Development and production use of efficient space-time indexing

Kumar, Amit Ranjan; Kumar, Amit Ranjan

Geospatial database solutions have derived incredible efficiencies by doing away with coordinate systems and implementing custom spatial datatypes. These same efficiencies can be applied to the time dimension as well by extending the n-dimensional spatial model to include a scalar for time.

In recording meteorological data we are still at the mercy of bandwidth and storage capacity. The gap between currently available data and what can be stored for processing, while shrinking, is massive. To this end, this space-time datatype aims to increase the maximum practical database record limit by allowing more efficient indexing and thus reduced query and processing times.

With this approach, a space-time datatype as well as associated methods were implemented in PL/Python. This architecture outperformed the following conventional architectures: MySQL spatial, PostgreSQL with PostGIS, Oracle Spatial, Microsoft SQL server, and MongoDB with spatial extensions.

Experiments were run against a database of events that contain space-time information, and three variables covering associated measurement data.

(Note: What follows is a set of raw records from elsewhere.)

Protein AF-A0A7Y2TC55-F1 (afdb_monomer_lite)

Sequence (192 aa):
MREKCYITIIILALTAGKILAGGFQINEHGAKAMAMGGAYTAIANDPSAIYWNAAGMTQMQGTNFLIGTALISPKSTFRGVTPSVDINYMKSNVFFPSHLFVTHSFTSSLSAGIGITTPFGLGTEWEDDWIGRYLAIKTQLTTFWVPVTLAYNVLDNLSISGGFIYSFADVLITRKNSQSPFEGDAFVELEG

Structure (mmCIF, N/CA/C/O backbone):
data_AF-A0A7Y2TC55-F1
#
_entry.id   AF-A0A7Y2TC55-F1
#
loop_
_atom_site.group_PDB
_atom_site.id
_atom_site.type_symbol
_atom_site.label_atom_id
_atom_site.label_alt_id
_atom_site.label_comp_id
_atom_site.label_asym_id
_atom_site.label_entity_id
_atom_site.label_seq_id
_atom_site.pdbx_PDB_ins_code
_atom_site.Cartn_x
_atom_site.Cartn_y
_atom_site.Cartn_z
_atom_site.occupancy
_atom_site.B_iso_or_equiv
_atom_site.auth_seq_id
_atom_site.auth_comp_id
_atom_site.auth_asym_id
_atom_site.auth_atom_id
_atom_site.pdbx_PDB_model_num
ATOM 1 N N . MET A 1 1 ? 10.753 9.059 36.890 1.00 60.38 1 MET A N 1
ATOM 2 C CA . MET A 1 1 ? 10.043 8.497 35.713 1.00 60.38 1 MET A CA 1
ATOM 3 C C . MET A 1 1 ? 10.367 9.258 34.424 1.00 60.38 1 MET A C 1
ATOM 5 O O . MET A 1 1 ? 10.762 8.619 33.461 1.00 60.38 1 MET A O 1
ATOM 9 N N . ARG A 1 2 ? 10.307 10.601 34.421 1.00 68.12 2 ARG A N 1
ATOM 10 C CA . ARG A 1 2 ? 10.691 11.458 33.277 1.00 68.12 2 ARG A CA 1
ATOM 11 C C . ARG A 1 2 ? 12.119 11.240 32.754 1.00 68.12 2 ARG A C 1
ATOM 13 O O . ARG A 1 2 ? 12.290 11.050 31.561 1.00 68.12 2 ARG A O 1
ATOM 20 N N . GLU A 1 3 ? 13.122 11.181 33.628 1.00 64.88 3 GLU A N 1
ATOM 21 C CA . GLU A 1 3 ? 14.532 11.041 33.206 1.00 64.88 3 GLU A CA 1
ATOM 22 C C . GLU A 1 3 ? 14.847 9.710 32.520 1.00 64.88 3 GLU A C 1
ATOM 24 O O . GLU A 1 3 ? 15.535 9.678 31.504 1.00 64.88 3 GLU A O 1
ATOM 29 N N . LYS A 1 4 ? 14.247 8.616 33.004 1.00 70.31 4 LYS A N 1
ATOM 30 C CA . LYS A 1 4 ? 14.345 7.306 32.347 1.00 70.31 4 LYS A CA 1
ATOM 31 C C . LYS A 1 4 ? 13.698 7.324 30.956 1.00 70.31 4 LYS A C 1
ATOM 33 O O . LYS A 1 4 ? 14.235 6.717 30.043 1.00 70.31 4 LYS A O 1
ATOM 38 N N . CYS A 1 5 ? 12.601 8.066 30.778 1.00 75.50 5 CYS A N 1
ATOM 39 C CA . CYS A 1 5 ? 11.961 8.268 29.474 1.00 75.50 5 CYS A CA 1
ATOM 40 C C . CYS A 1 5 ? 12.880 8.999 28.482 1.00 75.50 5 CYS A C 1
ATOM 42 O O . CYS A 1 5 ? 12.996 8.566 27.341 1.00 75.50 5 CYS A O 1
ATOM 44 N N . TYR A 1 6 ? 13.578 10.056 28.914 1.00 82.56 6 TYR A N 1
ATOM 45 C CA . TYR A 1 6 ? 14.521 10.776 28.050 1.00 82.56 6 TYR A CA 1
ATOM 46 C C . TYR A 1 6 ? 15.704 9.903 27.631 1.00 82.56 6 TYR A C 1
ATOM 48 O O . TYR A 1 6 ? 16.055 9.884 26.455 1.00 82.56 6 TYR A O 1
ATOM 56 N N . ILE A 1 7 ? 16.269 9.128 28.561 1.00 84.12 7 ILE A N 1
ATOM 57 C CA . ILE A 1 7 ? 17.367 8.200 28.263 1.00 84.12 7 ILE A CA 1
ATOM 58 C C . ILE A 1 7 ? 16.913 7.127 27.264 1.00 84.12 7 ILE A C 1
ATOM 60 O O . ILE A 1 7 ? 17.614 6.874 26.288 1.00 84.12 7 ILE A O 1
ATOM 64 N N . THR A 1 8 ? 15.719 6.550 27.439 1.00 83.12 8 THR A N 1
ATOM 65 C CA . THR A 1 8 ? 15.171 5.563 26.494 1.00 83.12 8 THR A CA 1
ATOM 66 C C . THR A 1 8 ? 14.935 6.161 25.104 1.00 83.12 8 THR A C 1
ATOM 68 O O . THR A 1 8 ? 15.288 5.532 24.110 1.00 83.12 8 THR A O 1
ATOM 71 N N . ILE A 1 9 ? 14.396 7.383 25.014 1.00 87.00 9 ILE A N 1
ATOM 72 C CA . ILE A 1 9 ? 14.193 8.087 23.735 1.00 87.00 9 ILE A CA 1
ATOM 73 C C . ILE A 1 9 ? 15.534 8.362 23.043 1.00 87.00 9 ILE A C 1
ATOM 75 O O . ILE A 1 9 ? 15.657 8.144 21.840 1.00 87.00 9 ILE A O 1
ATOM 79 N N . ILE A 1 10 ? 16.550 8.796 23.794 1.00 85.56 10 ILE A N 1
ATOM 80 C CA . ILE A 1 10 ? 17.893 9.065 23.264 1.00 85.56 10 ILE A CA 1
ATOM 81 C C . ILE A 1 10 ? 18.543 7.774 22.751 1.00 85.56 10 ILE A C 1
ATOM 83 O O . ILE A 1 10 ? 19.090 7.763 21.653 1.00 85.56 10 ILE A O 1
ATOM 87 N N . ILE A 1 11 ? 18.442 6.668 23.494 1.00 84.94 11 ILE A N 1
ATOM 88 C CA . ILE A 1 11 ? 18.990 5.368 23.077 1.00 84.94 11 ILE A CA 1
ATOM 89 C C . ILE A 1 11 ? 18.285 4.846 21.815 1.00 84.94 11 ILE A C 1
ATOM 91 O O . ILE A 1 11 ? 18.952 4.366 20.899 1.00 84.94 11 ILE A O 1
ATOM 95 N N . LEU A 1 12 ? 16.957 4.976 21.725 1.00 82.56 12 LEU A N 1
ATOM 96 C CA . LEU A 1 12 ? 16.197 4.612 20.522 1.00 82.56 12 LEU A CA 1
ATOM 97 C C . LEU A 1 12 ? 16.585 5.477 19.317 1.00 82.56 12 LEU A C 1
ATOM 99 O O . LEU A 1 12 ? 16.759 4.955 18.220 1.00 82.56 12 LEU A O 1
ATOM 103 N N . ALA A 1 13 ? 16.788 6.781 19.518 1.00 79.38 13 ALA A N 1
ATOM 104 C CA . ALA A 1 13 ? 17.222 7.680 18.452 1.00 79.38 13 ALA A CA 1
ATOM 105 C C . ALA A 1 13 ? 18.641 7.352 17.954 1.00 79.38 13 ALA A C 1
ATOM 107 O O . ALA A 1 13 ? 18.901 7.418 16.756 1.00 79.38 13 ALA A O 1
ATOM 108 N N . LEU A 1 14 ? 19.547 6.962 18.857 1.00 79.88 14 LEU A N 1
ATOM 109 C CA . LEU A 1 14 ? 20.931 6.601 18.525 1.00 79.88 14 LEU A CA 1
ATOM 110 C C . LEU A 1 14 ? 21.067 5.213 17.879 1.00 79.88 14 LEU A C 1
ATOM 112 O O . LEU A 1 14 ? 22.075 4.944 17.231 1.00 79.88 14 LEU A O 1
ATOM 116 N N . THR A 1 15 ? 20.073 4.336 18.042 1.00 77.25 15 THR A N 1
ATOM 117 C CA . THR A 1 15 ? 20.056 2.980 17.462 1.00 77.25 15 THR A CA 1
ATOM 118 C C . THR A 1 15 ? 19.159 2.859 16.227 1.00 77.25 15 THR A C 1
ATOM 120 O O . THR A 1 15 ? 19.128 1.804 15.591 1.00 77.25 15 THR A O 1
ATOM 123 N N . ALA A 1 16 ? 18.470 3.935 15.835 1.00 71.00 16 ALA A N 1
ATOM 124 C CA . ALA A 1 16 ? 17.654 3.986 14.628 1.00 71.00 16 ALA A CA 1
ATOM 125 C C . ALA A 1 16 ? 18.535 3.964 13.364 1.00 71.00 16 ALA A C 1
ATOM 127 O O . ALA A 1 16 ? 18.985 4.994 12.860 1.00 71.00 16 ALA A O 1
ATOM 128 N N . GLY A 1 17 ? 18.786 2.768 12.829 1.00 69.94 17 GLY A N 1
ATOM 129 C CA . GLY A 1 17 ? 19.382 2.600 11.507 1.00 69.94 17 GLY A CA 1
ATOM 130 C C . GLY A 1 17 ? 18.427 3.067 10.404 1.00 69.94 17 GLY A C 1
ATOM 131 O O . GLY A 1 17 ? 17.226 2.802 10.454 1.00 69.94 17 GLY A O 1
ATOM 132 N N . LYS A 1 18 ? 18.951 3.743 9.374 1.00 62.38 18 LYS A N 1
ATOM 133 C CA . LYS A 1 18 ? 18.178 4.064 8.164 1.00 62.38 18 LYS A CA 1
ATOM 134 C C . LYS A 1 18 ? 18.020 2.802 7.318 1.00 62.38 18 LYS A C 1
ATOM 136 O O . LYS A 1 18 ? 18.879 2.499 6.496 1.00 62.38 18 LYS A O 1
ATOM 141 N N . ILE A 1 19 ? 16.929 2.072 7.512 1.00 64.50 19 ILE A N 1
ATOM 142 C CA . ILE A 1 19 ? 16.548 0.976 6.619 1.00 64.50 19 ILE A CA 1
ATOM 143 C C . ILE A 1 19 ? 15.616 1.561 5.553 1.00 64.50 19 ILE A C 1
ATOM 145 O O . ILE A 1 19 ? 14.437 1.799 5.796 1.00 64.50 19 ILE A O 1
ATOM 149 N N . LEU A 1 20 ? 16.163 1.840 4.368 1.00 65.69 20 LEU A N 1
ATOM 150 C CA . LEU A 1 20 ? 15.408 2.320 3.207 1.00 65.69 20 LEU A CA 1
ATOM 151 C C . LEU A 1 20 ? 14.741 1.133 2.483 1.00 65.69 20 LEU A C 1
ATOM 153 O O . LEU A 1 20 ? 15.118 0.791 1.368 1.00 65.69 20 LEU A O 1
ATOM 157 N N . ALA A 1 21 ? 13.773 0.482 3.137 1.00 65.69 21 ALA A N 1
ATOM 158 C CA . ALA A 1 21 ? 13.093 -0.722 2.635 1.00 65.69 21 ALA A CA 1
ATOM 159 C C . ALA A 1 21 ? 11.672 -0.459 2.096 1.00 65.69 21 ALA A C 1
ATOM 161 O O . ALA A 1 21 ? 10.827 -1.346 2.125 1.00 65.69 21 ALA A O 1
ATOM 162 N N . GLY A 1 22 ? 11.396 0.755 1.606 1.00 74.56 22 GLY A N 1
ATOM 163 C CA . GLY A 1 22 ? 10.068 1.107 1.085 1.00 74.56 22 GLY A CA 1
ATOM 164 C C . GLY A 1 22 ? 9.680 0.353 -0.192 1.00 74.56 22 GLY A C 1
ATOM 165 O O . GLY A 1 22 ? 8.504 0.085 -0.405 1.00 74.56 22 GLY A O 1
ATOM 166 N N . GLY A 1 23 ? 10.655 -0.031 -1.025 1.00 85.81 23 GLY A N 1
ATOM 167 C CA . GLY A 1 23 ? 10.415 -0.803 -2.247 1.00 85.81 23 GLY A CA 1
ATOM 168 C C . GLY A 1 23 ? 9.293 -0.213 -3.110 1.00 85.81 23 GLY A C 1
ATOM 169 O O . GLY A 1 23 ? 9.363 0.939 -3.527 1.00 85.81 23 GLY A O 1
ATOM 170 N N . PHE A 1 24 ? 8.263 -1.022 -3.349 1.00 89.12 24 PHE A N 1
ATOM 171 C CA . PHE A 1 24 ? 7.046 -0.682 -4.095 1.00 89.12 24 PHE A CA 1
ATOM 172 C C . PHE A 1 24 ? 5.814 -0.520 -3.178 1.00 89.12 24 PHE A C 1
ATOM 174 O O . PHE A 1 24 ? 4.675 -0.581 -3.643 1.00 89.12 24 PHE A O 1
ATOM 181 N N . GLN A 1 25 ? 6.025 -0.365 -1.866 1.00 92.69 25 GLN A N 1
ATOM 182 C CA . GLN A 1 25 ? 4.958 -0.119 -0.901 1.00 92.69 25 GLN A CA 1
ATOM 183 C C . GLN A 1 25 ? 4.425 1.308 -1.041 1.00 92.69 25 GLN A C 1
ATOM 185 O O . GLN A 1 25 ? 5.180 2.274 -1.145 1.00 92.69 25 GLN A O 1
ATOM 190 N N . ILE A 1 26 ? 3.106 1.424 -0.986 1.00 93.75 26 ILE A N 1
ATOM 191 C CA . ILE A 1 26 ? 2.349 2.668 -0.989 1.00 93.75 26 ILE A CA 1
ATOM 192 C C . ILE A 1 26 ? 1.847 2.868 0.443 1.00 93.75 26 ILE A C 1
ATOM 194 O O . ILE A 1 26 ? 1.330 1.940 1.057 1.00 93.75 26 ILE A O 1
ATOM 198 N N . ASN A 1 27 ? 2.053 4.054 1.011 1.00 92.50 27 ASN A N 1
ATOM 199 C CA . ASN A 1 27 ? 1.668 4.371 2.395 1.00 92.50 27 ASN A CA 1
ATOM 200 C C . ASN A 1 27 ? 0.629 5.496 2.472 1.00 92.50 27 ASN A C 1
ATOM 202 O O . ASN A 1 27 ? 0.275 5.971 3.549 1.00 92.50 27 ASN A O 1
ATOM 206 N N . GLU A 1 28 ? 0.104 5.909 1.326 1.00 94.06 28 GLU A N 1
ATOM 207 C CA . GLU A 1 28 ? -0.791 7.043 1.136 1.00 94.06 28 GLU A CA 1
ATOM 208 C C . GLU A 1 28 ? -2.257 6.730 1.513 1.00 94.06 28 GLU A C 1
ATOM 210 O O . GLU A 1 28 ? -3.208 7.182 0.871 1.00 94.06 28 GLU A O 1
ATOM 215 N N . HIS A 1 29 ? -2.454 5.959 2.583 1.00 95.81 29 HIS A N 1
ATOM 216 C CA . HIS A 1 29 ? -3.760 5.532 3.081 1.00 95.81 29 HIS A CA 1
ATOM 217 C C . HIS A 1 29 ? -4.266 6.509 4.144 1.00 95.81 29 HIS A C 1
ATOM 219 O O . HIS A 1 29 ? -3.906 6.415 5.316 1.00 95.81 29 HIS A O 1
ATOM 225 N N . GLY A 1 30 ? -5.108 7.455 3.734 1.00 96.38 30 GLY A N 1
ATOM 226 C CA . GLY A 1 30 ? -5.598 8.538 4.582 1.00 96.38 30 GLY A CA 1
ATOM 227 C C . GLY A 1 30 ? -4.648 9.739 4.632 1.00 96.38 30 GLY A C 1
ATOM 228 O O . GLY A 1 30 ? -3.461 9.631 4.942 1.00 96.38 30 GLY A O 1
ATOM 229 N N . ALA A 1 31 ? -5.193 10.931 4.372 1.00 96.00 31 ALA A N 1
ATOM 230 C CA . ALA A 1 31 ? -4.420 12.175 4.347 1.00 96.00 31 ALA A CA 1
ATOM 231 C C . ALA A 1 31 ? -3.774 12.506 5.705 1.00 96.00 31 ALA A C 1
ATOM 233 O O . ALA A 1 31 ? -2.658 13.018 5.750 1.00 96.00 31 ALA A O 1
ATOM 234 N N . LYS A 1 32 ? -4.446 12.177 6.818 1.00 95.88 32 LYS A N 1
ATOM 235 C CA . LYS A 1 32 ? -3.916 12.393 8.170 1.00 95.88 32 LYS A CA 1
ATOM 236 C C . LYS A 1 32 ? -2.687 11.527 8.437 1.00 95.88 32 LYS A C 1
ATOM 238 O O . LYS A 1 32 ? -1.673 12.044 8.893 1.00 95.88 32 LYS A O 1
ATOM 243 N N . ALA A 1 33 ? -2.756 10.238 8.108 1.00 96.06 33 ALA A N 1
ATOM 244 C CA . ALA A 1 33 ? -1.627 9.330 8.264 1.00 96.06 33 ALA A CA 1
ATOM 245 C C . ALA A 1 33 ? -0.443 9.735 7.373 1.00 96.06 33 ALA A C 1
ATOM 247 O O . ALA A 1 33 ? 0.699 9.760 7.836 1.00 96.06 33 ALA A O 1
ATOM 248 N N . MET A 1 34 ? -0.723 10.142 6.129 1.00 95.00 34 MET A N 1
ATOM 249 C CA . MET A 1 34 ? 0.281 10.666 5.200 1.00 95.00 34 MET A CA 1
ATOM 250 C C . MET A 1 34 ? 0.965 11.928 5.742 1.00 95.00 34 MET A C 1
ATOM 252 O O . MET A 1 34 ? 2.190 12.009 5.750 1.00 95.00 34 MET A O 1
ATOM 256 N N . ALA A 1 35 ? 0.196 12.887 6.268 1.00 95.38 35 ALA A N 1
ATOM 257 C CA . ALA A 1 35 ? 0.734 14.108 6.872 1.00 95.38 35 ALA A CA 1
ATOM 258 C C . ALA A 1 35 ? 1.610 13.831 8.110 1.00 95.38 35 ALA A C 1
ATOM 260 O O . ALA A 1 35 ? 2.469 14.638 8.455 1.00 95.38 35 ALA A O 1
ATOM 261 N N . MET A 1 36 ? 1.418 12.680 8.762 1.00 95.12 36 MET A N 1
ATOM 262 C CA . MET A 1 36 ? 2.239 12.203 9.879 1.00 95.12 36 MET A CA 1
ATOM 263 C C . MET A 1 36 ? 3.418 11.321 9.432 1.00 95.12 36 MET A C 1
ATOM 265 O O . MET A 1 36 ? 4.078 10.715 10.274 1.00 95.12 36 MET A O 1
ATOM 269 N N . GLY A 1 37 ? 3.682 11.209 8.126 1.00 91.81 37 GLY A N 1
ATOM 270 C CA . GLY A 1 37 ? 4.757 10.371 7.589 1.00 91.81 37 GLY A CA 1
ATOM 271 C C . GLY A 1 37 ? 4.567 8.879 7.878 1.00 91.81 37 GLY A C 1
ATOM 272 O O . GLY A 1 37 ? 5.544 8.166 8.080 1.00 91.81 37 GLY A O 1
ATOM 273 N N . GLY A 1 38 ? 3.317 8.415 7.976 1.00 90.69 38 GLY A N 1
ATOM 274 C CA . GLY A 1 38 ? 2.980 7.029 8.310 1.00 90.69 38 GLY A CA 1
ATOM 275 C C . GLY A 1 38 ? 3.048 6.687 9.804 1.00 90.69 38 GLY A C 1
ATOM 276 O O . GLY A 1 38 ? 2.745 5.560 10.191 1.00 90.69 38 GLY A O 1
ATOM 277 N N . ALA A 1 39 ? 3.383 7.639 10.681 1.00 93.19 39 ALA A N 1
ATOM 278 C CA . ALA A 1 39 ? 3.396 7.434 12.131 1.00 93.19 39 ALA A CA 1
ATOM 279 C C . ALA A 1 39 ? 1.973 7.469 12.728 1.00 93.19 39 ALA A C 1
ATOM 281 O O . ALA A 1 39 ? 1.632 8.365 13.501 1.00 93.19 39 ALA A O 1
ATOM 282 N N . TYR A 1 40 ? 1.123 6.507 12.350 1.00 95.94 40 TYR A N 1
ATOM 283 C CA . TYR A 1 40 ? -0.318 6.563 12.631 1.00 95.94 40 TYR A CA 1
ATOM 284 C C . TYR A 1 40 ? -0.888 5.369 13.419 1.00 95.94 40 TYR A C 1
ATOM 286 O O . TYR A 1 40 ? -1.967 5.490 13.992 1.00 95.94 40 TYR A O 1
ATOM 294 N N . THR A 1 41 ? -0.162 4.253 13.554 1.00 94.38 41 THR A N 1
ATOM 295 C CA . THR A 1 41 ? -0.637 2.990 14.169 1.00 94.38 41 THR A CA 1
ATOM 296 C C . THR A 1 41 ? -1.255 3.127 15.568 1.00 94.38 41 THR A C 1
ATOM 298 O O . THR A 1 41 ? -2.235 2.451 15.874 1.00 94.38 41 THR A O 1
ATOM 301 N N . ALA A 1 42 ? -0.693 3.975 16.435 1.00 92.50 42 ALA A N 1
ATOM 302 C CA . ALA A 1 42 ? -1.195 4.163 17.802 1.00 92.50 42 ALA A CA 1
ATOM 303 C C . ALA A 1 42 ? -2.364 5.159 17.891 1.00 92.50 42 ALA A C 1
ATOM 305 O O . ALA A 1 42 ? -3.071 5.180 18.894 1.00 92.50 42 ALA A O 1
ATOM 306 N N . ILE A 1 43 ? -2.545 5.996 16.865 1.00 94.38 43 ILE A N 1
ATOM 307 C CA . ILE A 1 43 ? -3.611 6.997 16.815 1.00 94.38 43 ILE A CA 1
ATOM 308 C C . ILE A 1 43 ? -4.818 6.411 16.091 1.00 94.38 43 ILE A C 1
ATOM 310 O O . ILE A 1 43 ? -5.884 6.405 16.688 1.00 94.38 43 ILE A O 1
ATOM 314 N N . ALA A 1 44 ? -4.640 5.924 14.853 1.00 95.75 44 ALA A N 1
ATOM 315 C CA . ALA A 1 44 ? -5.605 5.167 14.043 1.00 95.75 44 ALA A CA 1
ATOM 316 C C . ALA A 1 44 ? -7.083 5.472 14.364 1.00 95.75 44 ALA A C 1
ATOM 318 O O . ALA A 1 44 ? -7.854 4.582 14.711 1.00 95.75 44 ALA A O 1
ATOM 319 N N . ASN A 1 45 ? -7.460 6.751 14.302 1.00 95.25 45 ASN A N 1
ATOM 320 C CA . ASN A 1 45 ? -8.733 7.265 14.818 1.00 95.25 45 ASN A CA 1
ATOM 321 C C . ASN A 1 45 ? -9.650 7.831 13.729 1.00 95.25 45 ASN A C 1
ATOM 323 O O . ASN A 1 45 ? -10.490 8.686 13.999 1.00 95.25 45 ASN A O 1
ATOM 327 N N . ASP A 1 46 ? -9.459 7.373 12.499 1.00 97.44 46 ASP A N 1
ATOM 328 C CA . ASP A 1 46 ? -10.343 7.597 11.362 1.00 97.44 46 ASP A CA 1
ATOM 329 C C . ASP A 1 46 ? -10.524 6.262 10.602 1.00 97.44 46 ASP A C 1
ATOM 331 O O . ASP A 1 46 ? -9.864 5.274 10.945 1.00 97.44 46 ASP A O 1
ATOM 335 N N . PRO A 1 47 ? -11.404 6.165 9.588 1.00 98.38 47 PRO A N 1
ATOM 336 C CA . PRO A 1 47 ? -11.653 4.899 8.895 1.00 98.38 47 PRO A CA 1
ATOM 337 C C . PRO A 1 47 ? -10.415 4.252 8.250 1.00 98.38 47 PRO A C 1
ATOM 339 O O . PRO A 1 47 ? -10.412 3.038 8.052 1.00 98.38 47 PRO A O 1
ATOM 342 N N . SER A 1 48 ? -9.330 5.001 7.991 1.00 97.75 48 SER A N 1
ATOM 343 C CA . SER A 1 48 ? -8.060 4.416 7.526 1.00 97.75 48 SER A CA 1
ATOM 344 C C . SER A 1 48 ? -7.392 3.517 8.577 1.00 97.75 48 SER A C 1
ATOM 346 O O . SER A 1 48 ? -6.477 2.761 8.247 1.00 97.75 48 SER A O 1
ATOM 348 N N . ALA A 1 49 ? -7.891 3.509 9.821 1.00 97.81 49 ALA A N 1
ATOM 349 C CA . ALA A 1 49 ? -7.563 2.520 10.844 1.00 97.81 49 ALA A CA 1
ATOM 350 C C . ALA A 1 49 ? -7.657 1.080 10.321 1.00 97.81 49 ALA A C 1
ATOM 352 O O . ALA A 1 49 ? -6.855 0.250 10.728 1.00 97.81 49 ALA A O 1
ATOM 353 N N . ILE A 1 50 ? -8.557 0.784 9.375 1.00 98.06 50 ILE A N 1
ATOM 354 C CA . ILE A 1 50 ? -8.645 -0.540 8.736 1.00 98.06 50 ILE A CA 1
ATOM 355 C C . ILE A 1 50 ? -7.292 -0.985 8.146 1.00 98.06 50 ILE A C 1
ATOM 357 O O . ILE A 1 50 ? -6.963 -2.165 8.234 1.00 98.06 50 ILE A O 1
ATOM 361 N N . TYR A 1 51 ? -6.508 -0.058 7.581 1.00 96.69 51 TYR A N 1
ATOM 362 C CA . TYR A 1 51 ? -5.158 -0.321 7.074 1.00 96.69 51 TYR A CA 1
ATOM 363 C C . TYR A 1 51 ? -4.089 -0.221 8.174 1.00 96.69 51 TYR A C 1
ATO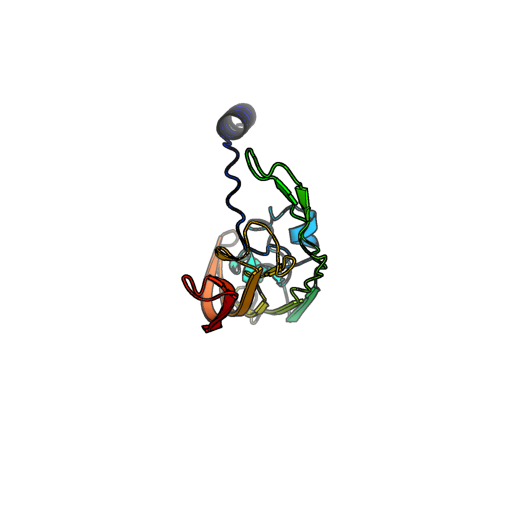M 365 O O . TYR A 1 51 ? -3.224 -1.086 8.277 1.00 96.69 51 TYR A O 1
ATOM 373 N N . TRP A 1 52 ? -4.142 0.825 9.006 1.00 96.88 52 TRP A N 1
ATOM 374 C CA . TRP A 1 52 ? -3.062 1.132 9.954 1.00 96.88 52 TRP A CA 1
ATOM 375 C C . TRP A 1 52 ? -3.096 0.318 11.251 1.00 96.88 52 TRP A C 1
ATOM 377 O O . TRP A 1 52 ? -2.050 -0.116 11.732 1.00 96.88 52 TRP A O 1
ATOM 387 N N . ASN A 1 53 ? -4.277 0.186 11.857 1.00 97.44 53 ASN A N 1
ATOM 388 C CA . ASN A 1 53 ? -4.541 -0.583 13.073 1.00 97.44 53 ASN A CA 1
ATOM 389 C C . ASN A 1 53 ? -6.058 -0.666 13.318 1.00 97.44 53 ASN A C 1
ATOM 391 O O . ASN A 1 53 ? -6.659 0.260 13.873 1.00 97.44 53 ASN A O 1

The size of the database during testing was 100 million records. Average query times for both single records and then all records within a time range were recorded and compiled.

The percentage improvement between this new architecture and the competition varied tremendously, but on average is 20% faster, except for MongoDB spatial. Performance in MongoDB is superior, 10% on average, in the case of retrieving single records, but inferior, -30% on average, in the case of retrieving a time-range of relevant records.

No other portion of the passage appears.